Mostly, I’d used it to roughly sketch out random short stories, or other things that popped into my head, but that night . . . I hadn’t been able to get to sleep. I’d stayed up till dawn waiting for my mother to come home again—it didn’t help that my left leg had hurt like a bitch from some injury I couldn’t now remember. So I’d started doodling, and doodles had led to words.

After removing the notebook I put the open box on its lid.

Wincing, I walked out of the closet. My breath came out in a long exhale as I sat down on my bed. My leg ached and so did the arm I’d been relying on for the cane. I gave myself a few minutes to get beyond the physical pain. I wasn’t about to put any more drugs into my system. The only thing I permitted myself was a hit of sugar from my candy drawer before I picked up the notebook and flicked to my notes from that night.

 It’s been hours. I tried to find her. The road was so wet and slippery. He’s still downstairs, cleaning up the “mess” I made. Not my fault. I’m not the one who screamed at her until she left.

 

That was it. That’s all I’d written.

Stomach churning, I turned page after page in the hunt for more. But there was nothing relevant. Nausea twisted my gut, bile rising. Shoving the top of my forearm against my mouth, I squeezed my eyes shut. What had I done? What mess had I made?

And why couldn’t I remember?

 

* * *

 

I woke up in an awkward position on top of the blankets. I’d fallen asleep on the notebook and it had imprinted itself into the skin of my chest. The same way the words had imprinted themselves on my brain.

The first thing I did after waking was rip out the damning page. With it crushed in my hand, I hobbled over to the bathroom and, after tearing it to confetti, flushed it down the toilet. My cheeks burned as the water swirled, but I watched to make sure the pipes sucked down every last piece. It took multiple flushes for the water to run clear.

I hadn’t hurt my mother.

Whatever had happened that night, I hadn’t hurt the only person who loved me. The notebook was nothing but a distraction, the dramatic angst of a sixteen-year-old who hadn’t yet learned the art of subtlety.

Ping.

The alert from my phone had me walking back into the room to glance at the screen.
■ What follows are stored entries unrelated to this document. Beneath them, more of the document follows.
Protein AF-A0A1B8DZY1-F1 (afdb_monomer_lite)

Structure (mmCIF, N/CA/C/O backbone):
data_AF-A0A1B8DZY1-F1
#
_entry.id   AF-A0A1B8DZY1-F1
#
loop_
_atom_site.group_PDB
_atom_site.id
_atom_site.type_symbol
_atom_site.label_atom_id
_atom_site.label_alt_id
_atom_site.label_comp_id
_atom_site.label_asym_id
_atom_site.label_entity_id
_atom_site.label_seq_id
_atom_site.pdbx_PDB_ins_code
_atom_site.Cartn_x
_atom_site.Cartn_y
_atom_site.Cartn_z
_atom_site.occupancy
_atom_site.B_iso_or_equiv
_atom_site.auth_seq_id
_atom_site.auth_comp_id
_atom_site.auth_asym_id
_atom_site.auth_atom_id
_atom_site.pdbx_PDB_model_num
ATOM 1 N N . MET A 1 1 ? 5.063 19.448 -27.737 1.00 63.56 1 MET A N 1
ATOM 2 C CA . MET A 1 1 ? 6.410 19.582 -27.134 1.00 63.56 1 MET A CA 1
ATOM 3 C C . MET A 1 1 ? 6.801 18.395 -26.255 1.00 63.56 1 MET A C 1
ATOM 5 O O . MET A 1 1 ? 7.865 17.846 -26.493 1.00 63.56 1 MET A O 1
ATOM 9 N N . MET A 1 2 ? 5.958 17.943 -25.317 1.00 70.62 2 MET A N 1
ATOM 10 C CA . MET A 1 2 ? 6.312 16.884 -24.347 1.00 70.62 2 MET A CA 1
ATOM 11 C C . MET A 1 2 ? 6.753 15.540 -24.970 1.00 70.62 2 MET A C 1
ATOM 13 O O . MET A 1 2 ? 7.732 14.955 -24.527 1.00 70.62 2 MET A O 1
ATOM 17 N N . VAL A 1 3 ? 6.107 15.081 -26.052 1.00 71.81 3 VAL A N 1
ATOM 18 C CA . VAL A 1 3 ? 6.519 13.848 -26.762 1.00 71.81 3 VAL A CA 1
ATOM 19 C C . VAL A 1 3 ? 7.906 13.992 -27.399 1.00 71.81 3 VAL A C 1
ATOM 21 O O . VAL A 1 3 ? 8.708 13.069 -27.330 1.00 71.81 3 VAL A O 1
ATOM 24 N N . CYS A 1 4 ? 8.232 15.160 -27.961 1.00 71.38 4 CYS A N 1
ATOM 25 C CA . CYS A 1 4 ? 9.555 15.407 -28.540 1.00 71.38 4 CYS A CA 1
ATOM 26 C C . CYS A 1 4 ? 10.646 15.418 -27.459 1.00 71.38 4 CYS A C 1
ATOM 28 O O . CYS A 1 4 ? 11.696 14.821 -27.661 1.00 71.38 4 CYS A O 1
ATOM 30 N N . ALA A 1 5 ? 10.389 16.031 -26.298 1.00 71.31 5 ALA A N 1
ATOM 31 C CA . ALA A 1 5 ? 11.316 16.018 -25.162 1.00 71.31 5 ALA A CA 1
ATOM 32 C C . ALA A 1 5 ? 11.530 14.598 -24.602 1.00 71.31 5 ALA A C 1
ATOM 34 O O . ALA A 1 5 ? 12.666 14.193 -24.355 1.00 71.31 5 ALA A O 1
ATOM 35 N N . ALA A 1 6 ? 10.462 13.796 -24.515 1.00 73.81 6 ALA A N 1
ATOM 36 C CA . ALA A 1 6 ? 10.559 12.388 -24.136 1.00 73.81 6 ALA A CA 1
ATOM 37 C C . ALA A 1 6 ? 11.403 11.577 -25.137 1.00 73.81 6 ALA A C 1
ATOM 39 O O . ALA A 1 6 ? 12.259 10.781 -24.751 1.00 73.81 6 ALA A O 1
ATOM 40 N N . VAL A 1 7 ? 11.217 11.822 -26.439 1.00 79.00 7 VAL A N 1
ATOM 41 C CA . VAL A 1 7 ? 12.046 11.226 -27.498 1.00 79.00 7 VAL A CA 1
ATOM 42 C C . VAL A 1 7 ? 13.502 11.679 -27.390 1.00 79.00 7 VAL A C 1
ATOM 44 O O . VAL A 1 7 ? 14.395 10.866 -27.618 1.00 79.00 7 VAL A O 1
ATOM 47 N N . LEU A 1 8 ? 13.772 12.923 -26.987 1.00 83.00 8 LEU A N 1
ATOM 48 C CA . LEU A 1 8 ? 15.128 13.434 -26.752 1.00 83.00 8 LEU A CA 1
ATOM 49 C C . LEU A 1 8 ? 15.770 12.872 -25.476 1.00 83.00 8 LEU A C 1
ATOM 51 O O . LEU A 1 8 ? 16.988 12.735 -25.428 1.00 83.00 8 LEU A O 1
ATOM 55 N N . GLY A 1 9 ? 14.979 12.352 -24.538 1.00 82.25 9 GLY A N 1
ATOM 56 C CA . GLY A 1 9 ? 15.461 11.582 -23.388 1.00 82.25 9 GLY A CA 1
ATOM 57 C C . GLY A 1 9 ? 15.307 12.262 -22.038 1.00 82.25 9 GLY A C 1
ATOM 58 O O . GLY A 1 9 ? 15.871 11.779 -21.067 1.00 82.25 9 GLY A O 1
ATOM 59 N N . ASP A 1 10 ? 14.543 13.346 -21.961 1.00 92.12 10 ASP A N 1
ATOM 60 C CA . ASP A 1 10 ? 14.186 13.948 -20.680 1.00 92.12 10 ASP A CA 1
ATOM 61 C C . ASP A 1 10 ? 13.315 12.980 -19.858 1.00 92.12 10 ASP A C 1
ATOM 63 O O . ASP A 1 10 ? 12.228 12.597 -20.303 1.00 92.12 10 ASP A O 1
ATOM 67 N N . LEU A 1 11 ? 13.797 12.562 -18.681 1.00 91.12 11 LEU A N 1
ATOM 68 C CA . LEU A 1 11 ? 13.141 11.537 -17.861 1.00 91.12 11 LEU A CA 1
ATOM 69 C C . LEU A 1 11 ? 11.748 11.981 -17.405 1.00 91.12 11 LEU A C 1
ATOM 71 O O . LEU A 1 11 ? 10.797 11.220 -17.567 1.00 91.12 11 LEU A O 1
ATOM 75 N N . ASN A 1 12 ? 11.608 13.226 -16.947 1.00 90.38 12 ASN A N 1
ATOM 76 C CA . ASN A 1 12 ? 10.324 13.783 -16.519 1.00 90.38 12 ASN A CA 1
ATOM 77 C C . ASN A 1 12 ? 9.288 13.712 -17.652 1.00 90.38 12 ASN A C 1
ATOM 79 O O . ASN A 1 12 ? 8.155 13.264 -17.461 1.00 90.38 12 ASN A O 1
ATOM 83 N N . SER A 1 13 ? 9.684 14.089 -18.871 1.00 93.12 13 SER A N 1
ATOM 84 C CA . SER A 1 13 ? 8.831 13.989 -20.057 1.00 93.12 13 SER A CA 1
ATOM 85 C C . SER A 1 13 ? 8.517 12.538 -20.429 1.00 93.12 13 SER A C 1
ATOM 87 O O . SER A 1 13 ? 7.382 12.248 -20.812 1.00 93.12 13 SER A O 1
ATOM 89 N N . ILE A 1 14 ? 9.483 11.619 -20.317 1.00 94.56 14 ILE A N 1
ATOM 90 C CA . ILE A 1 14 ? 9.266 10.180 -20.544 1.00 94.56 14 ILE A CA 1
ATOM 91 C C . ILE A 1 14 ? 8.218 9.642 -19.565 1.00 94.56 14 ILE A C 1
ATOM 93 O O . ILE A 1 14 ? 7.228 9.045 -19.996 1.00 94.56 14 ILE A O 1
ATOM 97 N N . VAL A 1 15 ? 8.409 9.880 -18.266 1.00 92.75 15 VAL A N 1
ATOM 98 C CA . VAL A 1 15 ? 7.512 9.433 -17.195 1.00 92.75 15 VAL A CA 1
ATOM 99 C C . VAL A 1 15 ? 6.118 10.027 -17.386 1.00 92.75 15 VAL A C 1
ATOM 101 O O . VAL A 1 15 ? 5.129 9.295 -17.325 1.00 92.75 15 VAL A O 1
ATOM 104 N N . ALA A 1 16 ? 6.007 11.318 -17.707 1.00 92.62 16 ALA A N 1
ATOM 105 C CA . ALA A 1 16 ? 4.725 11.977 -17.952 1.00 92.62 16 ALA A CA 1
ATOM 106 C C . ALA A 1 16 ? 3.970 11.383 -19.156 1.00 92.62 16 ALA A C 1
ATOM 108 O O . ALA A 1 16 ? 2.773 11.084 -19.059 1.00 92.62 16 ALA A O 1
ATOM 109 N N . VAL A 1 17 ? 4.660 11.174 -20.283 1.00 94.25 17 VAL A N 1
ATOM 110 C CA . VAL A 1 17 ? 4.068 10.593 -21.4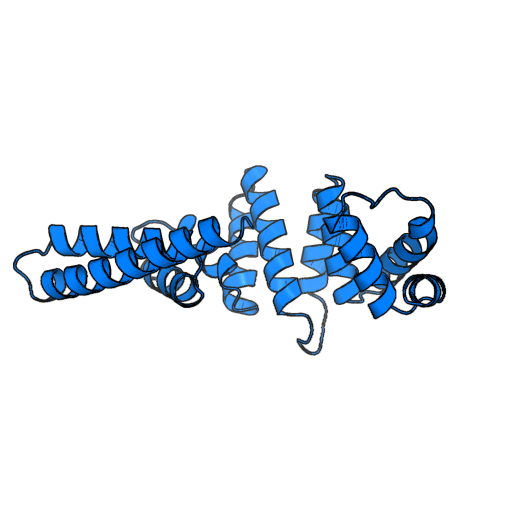99 1.00 94.25 17 VAL A CA 1
ATOM 111 C C . VAL A 1 17 ? 3.618 9.154 -21.252 1.00 94.25 17 VAL A C 1
ATOM 113 O O . VAL A 1 17 ? 2.491 8.801 -21.605 1.00 94.25 17 VAL A O 1
ATOM 116 N N . LEU A 1 18 ? 4.448 8.336 -20.601 1.00 94.44 18 LEU A N 1
ATOM 117 C CA . LEU A 1 18 ? 4.116 6.941 -20.317 1.00 94.44 18 LEU A CA 1
ATOM 118 C C . LEU A 1 18 ? 3.001 6.817 -19.267 1.00 94.44 18 LEU A C 1
ATOM 120 O O . LEU A 1 18 ? 2.112 5.989 -19.436 1.00 94.44 18 LEU A O 1
ATOM 124 N N . ASN A 1 19 ? 2.957 7.682 -18.248 1.00 91.62 19 ASN A N 1
ATOM 125 C CA . ASN A 1 19 ? 1.850 7.720 -17.283 1.00 91.62 19 ASN A CA 1
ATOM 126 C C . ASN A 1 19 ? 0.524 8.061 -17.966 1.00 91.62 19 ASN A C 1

It said: Appointment with Dr. Binchy, 10 a.m.

The last thing I needed right now was to lose time in a surgeon’s office, but it would be even worse to miss the appointment and screw up my leg any further. Leaving the reminder on the home screen, I walked into the bathroom. I managed a shower by sitting on the stool Shanti had put in there and using the handheld shower attachment. Then I got dressed.

Remembering something else I’d glimpsed in the notebook, I picked it up and flicked through it until I found the entry. My eyes narrowed. I’d almost forgotten that incident, but now the voice—hard and male and hot with anger—was vivid in my mind.